We agree with the reasoning of the trial court as far as this case is concerned that the punching, stringing, or dyeing operation does not in a tariff sense advance the shells in value from the natural state.
In the case of Schoenemann v. United States, 119 Fed. 584 (C. C. A. 3rd 1903) certain shells were imported from which the animal matter had been removed and the shells cleansed by immersion in a tub containing chloride of lime and then washed with clean water so that all objectionable matter had been removed. The shells were classified by the collector as dutiable at 35 per centum ad valorem, as having been advanced in value from their natural state, under the provision of paragraph 450 of the tariff act of 1897. The appellant claimed the merchandise to be free of duty under paragraph 635 of that act which is identical with paragraph 1738 of the present act. The circuit court of appeals reversed the holding of the Circuit Court of the United States for the Eastern District of Pennsylvania and held that the shells in question should have been classified, as claimed by the appellant, and in that connection stated as follows:
Furthermore, we think that the words “or advanced in value from the natural state” must be read with “or otherwise manufactured,” not disjunctively, but so as to join the general concept of the latter phrase with that of the former.
*82In the case of American Bead Company v. United States, 10 Treas. Dec. 28, T. D. 26585, decided July 14, 1905, it was held as follows:
The merchandise in this case consists of diminutive shells each one being crudely pierced with a single hole for stringing purposes.
The appraiser, in a special report to the collector, states that the shells have been polished, but the examiner, at the hearing before the Board, testified that the polishing referred to was done in an acid bath in the process of cleaning and not by abrasion.
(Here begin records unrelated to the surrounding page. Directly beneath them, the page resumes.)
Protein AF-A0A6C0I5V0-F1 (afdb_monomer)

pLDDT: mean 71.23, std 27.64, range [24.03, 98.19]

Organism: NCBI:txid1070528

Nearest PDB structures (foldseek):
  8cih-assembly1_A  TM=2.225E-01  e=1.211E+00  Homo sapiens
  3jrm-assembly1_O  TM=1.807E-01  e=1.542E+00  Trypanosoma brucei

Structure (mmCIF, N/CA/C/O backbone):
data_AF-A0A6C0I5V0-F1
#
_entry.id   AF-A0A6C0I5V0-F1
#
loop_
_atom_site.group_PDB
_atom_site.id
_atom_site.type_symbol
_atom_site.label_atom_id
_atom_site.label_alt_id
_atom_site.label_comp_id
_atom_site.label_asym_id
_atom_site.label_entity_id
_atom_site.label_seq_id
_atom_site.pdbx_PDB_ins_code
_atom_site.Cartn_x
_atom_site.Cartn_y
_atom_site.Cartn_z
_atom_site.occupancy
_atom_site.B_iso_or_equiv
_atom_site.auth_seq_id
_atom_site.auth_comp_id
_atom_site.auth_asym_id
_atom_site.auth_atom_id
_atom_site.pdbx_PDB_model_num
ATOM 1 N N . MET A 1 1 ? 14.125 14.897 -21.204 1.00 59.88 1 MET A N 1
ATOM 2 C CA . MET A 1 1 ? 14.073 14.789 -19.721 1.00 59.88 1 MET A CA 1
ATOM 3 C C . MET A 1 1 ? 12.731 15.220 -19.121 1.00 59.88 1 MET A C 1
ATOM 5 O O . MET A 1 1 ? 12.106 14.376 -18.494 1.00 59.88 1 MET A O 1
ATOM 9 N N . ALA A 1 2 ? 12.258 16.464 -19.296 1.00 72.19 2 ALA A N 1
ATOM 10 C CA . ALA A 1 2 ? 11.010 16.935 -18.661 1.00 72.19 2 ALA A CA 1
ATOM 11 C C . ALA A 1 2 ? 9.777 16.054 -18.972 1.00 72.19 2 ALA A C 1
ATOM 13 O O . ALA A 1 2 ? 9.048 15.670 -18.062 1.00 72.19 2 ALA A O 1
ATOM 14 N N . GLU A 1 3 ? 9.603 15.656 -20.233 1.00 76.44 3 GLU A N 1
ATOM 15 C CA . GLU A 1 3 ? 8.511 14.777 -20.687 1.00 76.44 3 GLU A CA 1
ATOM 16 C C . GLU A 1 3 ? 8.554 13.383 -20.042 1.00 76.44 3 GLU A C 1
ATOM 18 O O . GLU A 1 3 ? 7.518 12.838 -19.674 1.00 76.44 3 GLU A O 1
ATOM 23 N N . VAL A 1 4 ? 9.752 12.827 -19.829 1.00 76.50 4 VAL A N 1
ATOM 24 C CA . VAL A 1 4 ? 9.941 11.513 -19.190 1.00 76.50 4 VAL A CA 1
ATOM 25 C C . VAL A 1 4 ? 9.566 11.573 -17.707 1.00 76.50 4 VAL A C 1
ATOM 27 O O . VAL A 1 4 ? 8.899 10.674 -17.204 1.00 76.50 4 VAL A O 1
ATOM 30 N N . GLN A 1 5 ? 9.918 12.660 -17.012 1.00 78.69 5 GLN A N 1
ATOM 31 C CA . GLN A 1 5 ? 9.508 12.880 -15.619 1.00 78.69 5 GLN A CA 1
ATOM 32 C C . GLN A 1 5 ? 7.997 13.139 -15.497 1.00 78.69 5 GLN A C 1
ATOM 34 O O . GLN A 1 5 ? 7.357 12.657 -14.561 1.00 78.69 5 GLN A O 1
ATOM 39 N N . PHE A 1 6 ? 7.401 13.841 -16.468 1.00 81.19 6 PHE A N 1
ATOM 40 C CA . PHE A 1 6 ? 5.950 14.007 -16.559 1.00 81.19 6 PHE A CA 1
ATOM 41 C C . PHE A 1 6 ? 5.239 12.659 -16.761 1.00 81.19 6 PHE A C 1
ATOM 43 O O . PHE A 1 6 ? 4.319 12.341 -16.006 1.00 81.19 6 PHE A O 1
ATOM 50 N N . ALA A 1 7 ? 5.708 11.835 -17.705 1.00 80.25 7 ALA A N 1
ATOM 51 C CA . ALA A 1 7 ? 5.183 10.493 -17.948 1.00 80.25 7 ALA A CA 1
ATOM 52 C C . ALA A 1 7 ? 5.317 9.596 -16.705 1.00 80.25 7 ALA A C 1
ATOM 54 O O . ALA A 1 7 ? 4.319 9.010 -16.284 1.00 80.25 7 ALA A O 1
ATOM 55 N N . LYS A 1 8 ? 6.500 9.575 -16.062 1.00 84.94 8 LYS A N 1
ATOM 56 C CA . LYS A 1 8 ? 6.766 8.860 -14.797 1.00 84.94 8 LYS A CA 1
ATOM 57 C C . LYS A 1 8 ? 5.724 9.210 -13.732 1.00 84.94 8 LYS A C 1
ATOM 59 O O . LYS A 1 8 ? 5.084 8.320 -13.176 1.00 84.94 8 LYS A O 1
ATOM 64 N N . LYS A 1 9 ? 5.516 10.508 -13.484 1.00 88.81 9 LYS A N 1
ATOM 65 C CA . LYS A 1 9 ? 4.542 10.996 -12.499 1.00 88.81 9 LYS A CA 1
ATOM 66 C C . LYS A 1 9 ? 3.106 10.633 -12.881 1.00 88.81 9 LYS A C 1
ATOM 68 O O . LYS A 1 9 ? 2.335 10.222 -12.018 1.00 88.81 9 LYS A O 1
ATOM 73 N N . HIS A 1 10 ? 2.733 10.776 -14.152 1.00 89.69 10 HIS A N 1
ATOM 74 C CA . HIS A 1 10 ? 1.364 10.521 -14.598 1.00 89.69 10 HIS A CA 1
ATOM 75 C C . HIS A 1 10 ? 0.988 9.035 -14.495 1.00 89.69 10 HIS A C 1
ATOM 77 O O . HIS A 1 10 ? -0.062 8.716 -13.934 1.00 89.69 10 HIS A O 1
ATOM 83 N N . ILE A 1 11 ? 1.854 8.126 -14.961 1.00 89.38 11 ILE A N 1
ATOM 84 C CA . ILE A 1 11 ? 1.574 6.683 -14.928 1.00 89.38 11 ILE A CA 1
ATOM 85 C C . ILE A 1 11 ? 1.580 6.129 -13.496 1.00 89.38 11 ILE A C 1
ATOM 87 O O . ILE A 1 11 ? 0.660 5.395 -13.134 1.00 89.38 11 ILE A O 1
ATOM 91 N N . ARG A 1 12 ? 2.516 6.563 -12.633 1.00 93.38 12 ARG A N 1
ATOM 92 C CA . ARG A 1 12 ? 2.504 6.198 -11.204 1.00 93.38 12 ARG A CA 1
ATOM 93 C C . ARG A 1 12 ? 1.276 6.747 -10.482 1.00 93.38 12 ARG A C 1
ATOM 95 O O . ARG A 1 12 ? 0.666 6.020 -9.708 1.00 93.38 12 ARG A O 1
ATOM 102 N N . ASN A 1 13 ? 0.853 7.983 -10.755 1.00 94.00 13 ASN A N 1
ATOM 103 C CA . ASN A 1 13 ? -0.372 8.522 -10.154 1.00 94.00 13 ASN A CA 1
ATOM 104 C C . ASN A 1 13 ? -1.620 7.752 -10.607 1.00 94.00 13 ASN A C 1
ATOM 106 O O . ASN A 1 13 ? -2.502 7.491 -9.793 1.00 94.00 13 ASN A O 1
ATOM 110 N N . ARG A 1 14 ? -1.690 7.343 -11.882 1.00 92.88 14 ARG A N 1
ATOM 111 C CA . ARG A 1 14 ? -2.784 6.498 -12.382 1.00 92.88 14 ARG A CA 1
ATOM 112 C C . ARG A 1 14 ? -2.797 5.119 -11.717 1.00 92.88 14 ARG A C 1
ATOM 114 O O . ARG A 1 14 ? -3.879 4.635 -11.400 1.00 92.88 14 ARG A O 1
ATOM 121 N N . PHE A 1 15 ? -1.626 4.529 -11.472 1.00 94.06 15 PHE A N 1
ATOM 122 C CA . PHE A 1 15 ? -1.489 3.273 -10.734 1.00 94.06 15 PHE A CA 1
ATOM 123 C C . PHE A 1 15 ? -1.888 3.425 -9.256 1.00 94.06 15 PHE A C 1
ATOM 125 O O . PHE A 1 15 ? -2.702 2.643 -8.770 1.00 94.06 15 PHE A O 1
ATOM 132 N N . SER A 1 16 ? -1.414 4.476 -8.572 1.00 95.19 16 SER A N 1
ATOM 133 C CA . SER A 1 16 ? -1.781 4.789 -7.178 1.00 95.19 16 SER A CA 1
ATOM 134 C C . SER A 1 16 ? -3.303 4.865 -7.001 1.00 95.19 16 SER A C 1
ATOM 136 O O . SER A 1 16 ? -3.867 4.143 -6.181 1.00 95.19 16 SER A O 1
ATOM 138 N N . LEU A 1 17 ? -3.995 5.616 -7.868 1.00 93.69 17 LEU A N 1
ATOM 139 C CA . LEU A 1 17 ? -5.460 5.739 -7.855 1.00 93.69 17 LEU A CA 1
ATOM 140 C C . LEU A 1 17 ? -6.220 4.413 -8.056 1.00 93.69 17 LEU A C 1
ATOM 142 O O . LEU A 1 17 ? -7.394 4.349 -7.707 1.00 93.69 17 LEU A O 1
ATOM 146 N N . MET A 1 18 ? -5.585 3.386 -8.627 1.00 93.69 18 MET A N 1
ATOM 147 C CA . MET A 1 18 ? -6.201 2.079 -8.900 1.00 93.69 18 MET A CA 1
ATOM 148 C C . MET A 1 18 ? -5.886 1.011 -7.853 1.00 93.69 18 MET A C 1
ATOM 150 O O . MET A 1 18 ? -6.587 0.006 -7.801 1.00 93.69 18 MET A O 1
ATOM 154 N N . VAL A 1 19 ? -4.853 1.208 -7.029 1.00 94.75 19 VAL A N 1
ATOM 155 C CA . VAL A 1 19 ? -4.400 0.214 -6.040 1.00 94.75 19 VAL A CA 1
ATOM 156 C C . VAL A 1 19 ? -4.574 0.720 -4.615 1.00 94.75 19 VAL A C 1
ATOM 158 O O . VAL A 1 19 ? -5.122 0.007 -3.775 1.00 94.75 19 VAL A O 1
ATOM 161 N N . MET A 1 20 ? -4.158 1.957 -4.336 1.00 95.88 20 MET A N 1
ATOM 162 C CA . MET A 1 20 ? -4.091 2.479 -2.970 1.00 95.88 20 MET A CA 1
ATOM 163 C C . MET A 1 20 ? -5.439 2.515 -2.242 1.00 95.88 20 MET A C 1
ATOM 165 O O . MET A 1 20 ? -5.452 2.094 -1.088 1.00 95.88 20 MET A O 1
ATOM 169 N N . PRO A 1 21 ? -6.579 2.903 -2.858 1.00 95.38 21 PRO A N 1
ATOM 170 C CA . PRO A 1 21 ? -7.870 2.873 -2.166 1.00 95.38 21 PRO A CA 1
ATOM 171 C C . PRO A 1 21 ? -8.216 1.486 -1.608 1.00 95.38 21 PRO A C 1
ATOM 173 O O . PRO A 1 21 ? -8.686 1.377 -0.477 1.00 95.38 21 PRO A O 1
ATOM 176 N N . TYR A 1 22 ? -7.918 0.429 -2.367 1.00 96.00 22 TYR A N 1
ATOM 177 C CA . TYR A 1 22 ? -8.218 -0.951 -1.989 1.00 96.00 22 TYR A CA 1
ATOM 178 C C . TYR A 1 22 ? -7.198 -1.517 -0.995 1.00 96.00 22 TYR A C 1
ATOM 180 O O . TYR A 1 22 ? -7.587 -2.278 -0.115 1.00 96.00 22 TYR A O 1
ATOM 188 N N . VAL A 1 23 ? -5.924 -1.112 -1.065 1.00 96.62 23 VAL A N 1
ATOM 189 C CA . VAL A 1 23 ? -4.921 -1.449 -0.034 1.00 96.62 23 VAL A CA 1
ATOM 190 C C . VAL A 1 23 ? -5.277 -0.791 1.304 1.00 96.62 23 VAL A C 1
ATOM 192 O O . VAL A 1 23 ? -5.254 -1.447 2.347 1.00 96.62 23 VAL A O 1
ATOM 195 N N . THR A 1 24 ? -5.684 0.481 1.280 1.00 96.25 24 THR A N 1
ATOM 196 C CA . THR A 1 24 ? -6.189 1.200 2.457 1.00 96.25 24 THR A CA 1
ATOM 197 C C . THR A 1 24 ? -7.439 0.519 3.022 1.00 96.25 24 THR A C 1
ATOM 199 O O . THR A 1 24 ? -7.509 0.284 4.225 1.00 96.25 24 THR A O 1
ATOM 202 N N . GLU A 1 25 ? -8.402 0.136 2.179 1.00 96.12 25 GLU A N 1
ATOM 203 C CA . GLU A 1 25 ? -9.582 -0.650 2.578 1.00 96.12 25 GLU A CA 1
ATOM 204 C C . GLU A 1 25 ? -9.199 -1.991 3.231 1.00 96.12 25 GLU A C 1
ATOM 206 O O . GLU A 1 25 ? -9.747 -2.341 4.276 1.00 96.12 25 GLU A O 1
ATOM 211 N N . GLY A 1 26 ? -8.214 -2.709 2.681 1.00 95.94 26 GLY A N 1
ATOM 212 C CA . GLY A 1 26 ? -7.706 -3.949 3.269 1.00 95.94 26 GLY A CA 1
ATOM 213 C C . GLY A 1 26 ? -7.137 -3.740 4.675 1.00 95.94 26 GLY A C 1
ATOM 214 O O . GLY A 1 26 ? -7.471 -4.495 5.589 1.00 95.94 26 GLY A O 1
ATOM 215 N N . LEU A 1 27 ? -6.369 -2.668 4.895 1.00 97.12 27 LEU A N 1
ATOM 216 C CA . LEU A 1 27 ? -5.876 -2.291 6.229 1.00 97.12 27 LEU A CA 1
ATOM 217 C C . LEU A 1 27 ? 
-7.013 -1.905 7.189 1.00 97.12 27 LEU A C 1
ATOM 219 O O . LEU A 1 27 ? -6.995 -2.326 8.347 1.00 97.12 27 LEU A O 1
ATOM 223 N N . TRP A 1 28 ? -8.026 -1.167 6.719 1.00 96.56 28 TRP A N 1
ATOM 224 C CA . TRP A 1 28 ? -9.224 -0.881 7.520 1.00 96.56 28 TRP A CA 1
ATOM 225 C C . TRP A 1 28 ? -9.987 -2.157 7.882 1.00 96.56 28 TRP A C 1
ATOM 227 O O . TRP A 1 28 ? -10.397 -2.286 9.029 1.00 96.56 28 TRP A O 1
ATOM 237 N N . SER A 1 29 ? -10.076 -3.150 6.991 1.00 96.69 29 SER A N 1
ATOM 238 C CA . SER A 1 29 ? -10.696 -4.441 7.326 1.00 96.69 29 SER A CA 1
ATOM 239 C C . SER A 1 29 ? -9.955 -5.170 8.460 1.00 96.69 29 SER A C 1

Except for the holes pierced therein, these shells would seem to be identical with those covered by decision of the circuit court of appeals for the second circuit in the case of Schoeneman v. United States (119 Fed. Rep., 584), and we do not regard the punching of a hole — probably with an awl — in each shell as a process of cutting or manufacture sufficient to differentiate them from the shells passed upon in the Schoeneman case (supra), and on the authority of the judicial decision in that case, we sustain the claim in the protest that the merchandise is entitled to free entry under paragraph 635 of the tariff act of 1897.
The collector’s decision in assessing duty on said merchandise at 35 per cent ad valorem under paragraph 450 is reversed.
Both of those decisions were specifically called to the attention of the Congress as appears in the Notes on Tariff Revision Prepared For The Use of the Committee on Ways and Means, House of Representatives, 1908, at page 768. Congress, however, did not see fit to change the language in paragraph 635 of the tariff act of 1897 and it has remained the same since then in the various tariff acts, including the present one. That, therefore, in our opinion, constitutes legislative approval of judicial interpretation.
Furthermore, during the course of the trial of this case, counsel for the Government in answer to a question from the bench asking if the Government contended that the punching of the shells is a manufacturing operation which advances the merchandise in value from its natural state, said that he would “not go that far,” but it was the position of the Government that the stringing and punching advanced the merchandise from its natural state, and therefore removed it from the free paragraph. Apparently counsel for the Government conceded that the punching of the shells did not advance them in value from the natural state. Therefore, we must conclude, in accordance with his statement, that the mere stringing of the shells was sufficient to render the merchandise properly dutiable. Such conclusion, in our opinion, as far as this case is concerned, would be absurd.
Since the dyeing of some of the shells does not give them any difference in value from the undyed shells, the dyed shells must be considered in the same light as similar shells not dyed.
We can find no error in the judgment appealed from, and therefore it is hereby affirmed.